Expectation and surprise determine neural population responses in the ventral visual stream.
Egner T., Monti JM., Summerfield C.
Visual cortex is traditionally viewed as a hierarchy of neural feature detectors, with neural population responses being driven by bottom-up stimulus features. Conversely, "predictive coding" models propose that each stage of the visual hierarchy harbors two computationally distinct classes of processing unit: representational units that encode the conditional probability of a stimulus and provide predictions to the next lower level; and error units that encode the mismatch between predictions and bottom-up evidence, and forward prediction error to the next higher level.

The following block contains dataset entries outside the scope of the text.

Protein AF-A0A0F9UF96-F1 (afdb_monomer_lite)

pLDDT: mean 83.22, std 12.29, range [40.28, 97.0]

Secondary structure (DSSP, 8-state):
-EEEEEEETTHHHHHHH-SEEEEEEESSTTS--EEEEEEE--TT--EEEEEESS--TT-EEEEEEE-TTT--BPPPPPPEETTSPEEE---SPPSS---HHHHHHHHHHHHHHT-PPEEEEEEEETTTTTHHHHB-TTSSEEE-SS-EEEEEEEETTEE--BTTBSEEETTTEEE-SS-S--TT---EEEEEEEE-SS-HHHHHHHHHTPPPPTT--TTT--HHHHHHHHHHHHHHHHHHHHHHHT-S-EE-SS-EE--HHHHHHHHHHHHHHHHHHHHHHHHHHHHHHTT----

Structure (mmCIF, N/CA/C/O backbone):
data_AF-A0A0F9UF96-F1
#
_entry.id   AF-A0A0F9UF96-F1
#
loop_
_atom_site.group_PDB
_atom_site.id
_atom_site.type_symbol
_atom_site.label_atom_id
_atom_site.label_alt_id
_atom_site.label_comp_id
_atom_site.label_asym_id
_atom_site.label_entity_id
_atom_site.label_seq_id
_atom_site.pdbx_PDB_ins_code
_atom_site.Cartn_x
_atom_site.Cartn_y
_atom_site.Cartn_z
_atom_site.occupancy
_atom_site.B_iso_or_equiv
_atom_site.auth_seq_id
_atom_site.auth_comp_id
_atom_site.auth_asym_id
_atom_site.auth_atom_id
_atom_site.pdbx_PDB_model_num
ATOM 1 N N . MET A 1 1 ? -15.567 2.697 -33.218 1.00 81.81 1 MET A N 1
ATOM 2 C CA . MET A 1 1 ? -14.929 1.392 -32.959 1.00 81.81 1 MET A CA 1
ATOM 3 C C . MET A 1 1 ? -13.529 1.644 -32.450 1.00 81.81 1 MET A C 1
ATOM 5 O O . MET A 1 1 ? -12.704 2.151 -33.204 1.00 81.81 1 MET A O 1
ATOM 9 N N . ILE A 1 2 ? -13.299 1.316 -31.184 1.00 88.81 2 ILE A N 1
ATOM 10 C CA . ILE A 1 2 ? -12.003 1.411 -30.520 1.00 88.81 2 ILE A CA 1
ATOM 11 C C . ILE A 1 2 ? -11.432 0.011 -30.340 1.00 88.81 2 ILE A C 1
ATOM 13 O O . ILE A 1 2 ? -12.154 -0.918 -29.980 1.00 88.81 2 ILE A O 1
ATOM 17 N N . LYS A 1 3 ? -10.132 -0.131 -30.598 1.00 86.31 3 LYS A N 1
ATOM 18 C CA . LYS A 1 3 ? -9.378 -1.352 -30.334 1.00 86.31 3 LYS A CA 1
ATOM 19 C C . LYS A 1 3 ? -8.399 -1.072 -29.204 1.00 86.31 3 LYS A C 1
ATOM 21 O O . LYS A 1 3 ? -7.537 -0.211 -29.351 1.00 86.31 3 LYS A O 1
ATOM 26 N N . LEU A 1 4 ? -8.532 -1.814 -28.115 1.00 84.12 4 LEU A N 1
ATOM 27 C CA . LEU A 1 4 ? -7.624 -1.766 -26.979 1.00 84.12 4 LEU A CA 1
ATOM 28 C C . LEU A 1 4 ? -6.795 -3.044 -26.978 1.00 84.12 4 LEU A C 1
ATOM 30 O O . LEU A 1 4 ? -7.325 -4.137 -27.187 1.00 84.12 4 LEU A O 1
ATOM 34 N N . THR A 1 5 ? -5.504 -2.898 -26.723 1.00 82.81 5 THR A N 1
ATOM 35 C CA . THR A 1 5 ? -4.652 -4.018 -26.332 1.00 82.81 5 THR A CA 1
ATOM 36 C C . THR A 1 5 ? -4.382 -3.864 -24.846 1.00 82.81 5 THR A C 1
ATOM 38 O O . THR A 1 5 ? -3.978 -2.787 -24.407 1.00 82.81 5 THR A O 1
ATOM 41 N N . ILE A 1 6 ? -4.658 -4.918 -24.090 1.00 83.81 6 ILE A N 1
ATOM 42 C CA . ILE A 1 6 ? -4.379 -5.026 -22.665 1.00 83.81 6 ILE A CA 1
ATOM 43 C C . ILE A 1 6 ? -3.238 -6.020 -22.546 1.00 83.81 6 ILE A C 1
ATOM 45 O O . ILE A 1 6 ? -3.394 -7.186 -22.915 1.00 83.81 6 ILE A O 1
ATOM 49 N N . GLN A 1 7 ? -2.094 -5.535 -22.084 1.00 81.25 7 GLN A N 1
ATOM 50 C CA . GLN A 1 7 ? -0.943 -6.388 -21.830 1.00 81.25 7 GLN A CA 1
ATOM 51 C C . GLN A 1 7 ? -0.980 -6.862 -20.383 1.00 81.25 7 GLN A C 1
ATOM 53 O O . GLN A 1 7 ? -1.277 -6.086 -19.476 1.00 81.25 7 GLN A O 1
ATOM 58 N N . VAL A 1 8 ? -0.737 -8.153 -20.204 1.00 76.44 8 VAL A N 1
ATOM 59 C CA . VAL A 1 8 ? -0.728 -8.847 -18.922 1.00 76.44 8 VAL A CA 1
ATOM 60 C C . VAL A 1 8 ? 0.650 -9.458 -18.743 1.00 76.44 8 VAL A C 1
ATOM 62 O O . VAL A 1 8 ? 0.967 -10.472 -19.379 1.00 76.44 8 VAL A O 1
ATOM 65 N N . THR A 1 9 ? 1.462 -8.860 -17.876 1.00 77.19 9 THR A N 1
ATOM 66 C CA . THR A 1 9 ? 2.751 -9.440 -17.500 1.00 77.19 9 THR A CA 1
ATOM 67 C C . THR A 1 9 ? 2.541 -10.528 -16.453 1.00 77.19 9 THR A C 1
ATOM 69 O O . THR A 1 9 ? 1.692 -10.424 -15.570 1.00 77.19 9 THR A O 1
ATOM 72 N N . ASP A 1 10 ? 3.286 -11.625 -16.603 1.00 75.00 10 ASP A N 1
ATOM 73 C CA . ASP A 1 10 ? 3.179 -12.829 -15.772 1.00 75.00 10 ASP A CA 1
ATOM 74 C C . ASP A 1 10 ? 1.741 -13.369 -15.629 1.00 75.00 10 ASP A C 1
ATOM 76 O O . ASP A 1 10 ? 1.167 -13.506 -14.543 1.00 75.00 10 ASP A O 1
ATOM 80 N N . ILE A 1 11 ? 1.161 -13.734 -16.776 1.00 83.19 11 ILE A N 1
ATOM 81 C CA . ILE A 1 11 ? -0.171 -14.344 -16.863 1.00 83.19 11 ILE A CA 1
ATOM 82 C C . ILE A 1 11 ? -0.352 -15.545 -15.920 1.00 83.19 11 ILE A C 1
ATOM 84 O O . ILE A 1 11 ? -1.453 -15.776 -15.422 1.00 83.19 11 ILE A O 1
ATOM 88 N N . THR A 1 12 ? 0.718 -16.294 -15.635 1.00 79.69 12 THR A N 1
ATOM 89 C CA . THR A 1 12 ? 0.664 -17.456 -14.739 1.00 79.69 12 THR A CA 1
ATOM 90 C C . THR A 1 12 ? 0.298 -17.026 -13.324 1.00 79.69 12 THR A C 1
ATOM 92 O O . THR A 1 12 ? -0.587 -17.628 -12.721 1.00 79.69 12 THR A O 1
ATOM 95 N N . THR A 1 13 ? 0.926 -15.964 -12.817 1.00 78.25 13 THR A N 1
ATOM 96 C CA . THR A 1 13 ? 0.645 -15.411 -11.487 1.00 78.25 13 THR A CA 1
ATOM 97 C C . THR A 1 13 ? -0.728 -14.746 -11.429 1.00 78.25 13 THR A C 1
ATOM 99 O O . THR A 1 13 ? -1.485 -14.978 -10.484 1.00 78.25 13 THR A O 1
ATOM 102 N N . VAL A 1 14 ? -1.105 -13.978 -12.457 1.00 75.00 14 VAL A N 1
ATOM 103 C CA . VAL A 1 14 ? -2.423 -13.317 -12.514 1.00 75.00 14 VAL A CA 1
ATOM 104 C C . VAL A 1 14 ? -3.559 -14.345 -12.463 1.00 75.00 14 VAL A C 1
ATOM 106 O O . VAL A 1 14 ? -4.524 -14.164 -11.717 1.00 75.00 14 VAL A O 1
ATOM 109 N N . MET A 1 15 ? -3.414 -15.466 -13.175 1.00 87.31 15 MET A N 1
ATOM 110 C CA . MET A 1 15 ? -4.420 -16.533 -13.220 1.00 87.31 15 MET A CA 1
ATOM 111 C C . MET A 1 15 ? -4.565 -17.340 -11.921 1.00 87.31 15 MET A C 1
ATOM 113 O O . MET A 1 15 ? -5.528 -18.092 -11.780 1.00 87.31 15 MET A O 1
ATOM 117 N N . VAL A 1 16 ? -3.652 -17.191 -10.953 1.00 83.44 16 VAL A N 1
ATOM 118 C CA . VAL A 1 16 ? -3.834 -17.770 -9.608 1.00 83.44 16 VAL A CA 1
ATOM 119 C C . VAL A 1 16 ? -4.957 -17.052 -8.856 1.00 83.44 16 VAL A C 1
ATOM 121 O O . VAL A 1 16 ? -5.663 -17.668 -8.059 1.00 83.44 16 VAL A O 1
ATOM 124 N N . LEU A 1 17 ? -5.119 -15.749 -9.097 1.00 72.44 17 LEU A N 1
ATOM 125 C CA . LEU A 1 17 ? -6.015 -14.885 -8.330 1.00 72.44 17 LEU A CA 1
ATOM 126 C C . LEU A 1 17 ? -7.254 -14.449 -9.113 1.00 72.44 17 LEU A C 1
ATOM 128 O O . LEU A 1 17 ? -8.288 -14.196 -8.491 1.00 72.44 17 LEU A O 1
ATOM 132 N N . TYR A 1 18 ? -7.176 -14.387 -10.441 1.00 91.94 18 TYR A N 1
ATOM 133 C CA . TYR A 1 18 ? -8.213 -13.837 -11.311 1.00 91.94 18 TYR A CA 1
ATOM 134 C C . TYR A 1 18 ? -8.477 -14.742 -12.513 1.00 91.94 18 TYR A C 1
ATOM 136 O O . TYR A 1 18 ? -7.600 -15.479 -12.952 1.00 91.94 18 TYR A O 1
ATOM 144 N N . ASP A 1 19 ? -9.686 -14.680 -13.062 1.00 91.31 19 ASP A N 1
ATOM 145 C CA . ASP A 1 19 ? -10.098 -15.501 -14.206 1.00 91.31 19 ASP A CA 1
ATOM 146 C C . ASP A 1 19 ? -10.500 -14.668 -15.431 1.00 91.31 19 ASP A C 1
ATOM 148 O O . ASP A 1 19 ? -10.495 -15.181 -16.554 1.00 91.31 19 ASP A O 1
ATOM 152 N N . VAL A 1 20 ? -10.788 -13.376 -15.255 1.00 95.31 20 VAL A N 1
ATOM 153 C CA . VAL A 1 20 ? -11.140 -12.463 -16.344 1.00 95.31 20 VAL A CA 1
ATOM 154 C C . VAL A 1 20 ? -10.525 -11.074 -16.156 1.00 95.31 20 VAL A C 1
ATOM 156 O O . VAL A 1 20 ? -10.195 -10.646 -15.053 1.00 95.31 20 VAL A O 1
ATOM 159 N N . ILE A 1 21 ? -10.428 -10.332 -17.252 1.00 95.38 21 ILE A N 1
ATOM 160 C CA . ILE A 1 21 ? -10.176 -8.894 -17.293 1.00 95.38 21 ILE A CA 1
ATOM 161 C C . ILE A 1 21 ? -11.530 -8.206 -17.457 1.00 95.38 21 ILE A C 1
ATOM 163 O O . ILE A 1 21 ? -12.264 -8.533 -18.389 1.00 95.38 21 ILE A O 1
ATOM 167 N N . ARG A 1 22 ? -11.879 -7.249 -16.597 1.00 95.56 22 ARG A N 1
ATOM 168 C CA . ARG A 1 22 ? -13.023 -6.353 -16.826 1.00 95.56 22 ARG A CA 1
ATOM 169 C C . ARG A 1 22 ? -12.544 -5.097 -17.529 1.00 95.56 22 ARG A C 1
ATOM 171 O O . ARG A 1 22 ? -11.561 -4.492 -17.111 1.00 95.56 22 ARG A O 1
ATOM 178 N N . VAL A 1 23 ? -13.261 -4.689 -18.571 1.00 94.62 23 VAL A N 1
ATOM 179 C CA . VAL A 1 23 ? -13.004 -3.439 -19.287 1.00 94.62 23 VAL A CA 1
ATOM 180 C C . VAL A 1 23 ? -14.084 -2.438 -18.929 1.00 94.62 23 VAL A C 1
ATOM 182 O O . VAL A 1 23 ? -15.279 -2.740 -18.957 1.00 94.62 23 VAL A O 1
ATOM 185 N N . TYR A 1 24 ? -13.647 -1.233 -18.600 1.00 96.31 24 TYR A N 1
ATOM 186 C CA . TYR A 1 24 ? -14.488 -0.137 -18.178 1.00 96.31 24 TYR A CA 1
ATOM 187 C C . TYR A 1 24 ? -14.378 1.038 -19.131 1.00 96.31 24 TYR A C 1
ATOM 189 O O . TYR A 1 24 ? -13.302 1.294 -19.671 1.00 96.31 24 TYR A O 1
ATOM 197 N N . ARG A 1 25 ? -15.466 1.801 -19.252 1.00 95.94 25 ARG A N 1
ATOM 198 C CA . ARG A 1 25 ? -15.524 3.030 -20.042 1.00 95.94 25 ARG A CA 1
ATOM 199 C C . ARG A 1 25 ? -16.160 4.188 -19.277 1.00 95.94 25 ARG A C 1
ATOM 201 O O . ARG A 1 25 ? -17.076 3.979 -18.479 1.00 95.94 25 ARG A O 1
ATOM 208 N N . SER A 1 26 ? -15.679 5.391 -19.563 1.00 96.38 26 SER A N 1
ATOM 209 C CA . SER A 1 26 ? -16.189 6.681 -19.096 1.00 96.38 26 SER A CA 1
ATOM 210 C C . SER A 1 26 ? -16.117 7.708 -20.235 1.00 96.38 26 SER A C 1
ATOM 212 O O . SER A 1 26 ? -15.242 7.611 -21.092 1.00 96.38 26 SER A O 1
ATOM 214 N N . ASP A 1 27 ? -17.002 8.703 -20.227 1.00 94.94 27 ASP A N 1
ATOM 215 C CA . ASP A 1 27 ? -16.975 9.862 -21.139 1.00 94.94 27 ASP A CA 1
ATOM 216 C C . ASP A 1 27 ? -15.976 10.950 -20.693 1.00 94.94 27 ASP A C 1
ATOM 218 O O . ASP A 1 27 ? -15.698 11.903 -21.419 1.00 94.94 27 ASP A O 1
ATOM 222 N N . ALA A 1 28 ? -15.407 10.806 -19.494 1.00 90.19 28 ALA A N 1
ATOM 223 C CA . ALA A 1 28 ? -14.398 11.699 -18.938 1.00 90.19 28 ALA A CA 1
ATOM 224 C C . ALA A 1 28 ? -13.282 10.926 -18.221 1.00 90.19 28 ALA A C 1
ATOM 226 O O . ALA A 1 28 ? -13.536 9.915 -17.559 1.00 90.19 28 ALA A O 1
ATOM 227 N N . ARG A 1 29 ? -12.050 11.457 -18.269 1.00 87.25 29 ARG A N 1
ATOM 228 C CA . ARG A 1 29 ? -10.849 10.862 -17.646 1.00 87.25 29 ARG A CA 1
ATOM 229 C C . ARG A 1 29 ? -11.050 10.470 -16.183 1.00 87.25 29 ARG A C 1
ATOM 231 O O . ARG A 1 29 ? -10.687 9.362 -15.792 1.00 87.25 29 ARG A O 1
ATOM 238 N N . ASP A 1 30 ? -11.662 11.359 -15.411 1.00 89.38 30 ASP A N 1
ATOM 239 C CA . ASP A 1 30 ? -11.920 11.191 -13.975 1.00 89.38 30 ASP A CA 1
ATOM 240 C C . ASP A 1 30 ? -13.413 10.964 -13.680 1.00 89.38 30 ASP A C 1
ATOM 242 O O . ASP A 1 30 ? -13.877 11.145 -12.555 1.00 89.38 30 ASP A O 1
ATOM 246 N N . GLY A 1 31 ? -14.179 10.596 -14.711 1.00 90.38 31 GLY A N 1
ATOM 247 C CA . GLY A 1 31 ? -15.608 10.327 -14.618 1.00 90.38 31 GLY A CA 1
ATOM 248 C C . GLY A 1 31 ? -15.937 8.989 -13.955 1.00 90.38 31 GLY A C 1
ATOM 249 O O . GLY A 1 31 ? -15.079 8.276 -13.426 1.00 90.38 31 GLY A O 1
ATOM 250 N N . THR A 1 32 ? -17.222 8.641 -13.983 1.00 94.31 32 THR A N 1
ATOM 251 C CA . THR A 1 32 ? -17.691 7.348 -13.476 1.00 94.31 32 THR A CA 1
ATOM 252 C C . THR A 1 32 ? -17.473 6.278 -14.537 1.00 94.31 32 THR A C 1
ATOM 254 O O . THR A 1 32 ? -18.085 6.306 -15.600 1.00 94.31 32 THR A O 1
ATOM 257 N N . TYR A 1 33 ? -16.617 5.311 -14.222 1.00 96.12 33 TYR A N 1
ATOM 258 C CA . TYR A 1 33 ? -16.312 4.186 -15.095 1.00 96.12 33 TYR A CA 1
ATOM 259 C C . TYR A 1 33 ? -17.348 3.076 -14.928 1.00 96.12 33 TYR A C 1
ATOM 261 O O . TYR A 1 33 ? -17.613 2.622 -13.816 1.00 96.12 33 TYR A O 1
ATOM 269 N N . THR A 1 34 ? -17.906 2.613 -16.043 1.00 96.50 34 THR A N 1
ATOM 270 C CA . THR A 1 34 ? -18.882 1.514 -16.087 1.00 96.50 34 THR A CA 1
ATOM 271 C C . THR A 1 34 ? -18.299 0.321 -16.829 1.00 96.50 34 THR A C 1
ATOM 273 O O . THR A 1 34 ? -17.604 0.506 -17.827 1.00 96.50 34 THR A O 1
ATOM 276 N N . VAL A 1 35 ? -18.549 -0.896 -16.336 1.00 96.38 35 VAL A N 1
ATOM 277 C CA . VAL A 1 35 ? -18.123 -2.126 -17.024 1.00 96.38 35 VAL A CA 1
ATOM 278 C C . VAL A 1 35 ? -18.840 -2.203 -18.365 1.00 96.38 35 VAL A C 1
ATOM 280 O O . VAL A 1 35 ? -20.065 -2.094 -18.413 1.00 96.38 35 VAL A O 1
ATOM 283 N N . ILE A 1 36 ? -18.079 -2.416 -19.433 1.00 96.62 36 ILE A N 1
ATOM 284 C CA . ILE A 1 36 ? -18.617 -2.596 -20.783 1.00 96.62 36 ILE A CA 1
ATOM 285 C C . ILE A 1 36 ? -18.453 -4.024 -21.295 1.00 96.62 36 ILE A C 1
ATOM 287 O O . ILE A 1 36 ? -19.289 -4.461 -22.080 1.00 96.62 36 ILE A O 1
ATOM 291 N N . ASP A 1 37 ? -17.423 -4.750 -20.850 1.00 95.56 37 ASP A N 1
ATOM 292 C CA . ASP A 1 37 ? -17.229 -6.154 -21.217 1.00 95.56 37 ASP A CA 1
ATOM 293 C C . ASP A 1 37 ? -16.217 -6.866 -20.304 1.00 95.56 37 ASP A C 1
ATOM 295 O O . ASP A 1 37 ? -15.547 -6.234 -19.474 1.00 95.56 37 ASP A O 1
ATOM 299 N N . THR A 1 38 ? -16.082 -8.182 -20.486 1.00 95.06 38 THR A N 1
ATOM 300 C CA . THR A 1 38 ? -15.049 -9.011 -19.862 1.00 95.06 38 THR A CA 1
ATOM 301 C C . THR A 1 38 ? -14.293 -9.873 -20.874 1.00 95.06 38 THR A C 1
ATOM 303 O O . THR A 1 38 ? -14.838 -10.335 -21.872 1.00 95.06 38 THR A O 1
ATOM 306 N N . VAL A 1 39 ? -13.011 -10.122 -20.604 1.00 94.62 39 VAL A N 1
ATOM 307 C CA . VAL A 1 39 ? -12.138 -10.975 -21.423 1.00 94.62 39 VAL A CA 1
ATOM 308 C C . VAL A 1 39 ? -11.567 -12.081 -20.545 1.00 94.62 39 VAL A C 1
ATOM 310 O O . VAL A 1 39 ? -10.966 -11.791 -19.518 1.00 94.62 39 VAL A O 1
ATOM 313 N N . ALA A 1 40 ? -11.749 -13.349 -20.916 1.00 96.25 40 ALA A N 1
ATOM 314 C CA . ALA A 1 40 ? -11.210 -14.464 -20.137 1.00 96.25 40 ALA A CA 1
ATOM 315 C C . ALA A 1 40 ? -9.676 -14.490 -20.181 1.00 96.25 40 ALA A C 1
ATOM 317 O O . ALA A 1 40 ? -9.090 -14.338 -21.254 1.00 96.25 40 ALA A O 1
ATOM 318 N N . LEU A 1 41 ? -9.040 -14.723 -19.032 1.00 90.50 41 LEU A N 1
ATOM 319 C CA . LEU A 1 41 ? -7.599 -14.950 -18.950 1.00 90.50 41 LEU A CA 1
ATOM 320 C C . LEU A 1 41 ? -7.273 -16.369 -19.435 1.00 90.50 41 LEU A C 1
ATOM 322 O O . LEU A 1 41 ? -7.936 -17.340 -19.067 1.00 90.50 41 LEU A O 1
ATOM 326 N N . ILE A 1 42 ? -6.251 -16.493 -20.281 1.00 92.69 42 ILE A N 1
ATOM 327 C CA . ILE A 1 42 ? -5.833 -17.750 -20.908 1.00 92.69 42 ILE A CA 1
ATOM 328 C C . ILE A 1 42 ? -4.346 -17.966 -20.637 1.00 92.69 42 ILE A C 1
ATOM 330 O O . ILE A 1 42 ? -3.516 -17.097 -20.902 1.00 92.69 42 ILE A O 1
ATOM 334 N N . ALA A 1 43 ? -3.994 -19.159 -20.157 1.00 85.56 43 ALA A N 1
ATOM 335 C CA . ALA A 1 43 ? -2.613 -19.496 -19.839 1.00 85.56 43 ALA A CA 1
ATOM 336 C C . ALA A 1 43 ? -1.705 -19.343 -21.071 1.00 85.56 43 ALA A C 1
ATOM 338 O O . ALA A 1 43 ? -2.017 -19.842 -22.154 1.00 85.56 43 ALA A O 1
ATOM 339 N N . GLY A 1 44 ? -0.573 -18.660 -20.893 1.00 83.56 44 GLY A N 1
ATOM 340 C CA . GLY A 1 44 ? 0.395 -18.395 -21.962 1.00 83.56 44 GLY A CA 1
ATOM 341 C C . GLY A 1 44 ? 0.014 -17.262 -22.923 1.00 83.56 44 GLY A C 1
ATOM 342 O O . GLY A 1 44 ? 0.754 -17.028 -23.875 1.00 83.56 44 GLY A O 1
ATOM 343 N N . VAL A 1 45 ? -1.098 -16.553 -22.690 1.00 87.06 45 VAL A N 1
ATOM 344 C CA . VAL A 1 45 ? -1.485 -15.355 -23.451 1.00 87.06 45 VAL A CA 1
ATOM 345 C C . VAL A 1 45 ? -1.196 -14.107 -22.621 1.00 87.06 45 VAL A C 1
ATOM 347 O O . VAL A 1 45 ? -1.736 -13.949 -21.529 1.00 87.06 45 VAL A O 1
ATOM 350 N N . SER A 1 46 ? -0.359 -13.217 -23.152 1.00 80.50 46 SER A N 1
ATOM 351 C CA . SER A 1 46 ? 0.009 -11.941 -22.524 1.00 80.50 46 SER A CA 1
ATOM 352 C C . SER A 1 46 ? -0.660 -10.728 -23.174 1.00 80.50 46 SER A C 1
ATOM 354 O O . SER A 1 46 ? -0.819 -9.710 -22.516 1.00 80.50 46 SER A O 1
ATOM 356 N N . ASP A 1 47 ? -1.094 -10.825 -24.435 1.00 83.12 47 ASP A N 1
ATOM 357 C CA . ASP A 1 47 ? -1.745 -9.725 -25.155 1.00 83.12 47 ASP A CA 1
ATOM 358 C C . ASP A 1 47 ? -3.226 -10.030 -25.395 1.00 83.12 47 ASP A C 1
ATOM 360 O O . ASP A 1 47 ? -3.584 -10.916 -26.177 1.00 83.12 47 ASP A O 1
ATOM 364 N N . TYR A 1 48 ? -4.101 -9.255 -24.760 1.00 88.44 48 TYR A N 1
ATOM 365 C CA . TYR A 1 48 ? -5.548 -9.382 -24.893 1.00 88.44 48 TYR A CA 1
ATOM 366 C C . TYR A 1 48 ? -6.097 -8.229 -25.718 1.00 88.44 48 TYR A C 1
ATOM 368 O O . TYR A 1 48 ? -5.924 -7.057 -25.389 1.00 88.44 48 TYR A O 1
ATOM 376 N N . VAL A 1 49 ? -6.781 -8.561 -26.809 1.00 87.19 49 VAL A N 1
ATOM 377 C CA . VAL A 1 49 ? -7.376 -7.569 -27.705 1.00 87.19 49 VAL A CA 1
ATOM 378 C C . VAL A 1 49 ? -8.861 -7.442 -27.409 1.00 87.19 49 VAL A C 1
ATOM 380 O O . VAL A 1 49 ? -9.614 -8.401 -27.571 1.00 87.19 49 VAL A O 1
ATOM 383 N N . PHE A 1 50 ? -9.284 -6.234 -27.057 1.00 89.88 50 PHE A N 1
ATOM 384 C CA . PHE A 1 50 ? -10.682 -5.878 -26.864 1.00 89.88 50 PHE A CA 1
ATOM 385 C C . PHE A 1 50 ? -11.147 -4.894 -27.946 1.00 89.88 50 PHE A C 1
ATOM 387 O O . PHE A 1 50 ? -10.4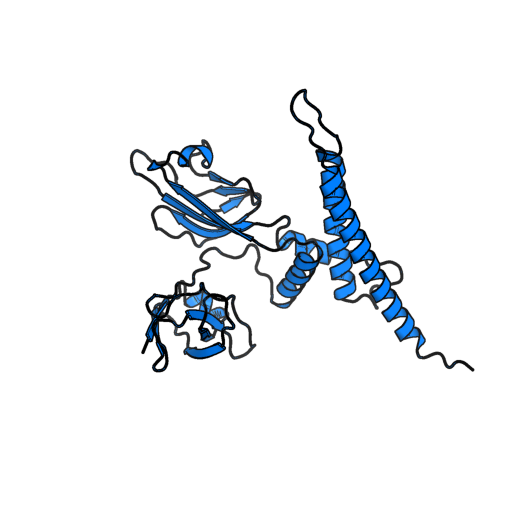27 -3.959 -28.301 1.00 89.88 50 PHE A O 1
ATOM 394 N N . ASN A 1 51 ? -12.356 -5.103 -28.476 1.00 90.88 51 ASN A N 1
ATOM 395 C CA . ASN A 1 51 ? -12.948 -4.245 -29.502 1.00 90.88 51 ASN A CA 1
ATOM 396 C C . ASN A 1 51 ? -14.261 -3.641 -28.993 1.00 90.88 51 ASN A C 1
ATOM 398 O O . ASN A 1 51 ? -15.277 -4.330 -28.930 1.00 90.88 51 ASN A O 1
ATOM 402 N N . ASP A 1 52 ? -14.267 -2.339 -28.716 1.00 92.44 52 ASP A N 1
ATOM 403 C CA . ASP A 1 52 ? -15.491 -1.604 -28.408 1.00 92.44 52 ASP A CA 1
ATOM 404 C C . ASP A 1 52 ? -16.110 -1.058 -29.698 1.00 92.44 52 ASP A C 1
ATOM 406 O O . ASP A 1 52 ? -15.640 -0.079 -30.287 1.00 92.44 52 ASP A O 1
ATOM 410 N N . SER A 1 53 ? -17.191 -1.691 -30.153 1.00 91.56 53 SER A N 1
ATOM 411 C CA . SER A 1 53 ? -17.917 -1.254 -31.351 1.00 91.56 53 SER A CA 1
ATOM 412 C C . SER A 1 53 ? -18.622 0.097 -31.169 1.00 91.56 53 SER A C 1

Predictive coding therefore suggests that neural population responses in category-selective visual regions, like the fusiform face area (FFA), reflect a summation of activity related to prediction ("face expectation") and prediction error ("face surprise"), rather than a homogenous feature detection response. We tested the rival hypotheses of the feature detection and predictive coding models by collecting functional magnetic resonance imaging data from the FFA while independently varying both stimulus features (faces vs houses) and subjects' perceptual expectations regarding those features (low vs medium vs high face expectation). The effects of stimulus and expectation factors interacted, whereby FFA activity elicited by face and house stimuli was indistinguishable under high face expectation and maximally differentiated under low face expectation. Using computational modeling, we show that these data can be explained by predictive coding but not by feature detection models, even when the latter are augmented with attentional mechanisms. Thus, population responses in the ventral visual stream appear to be determined by feature expectation and surprise rather than by stimulus features per se.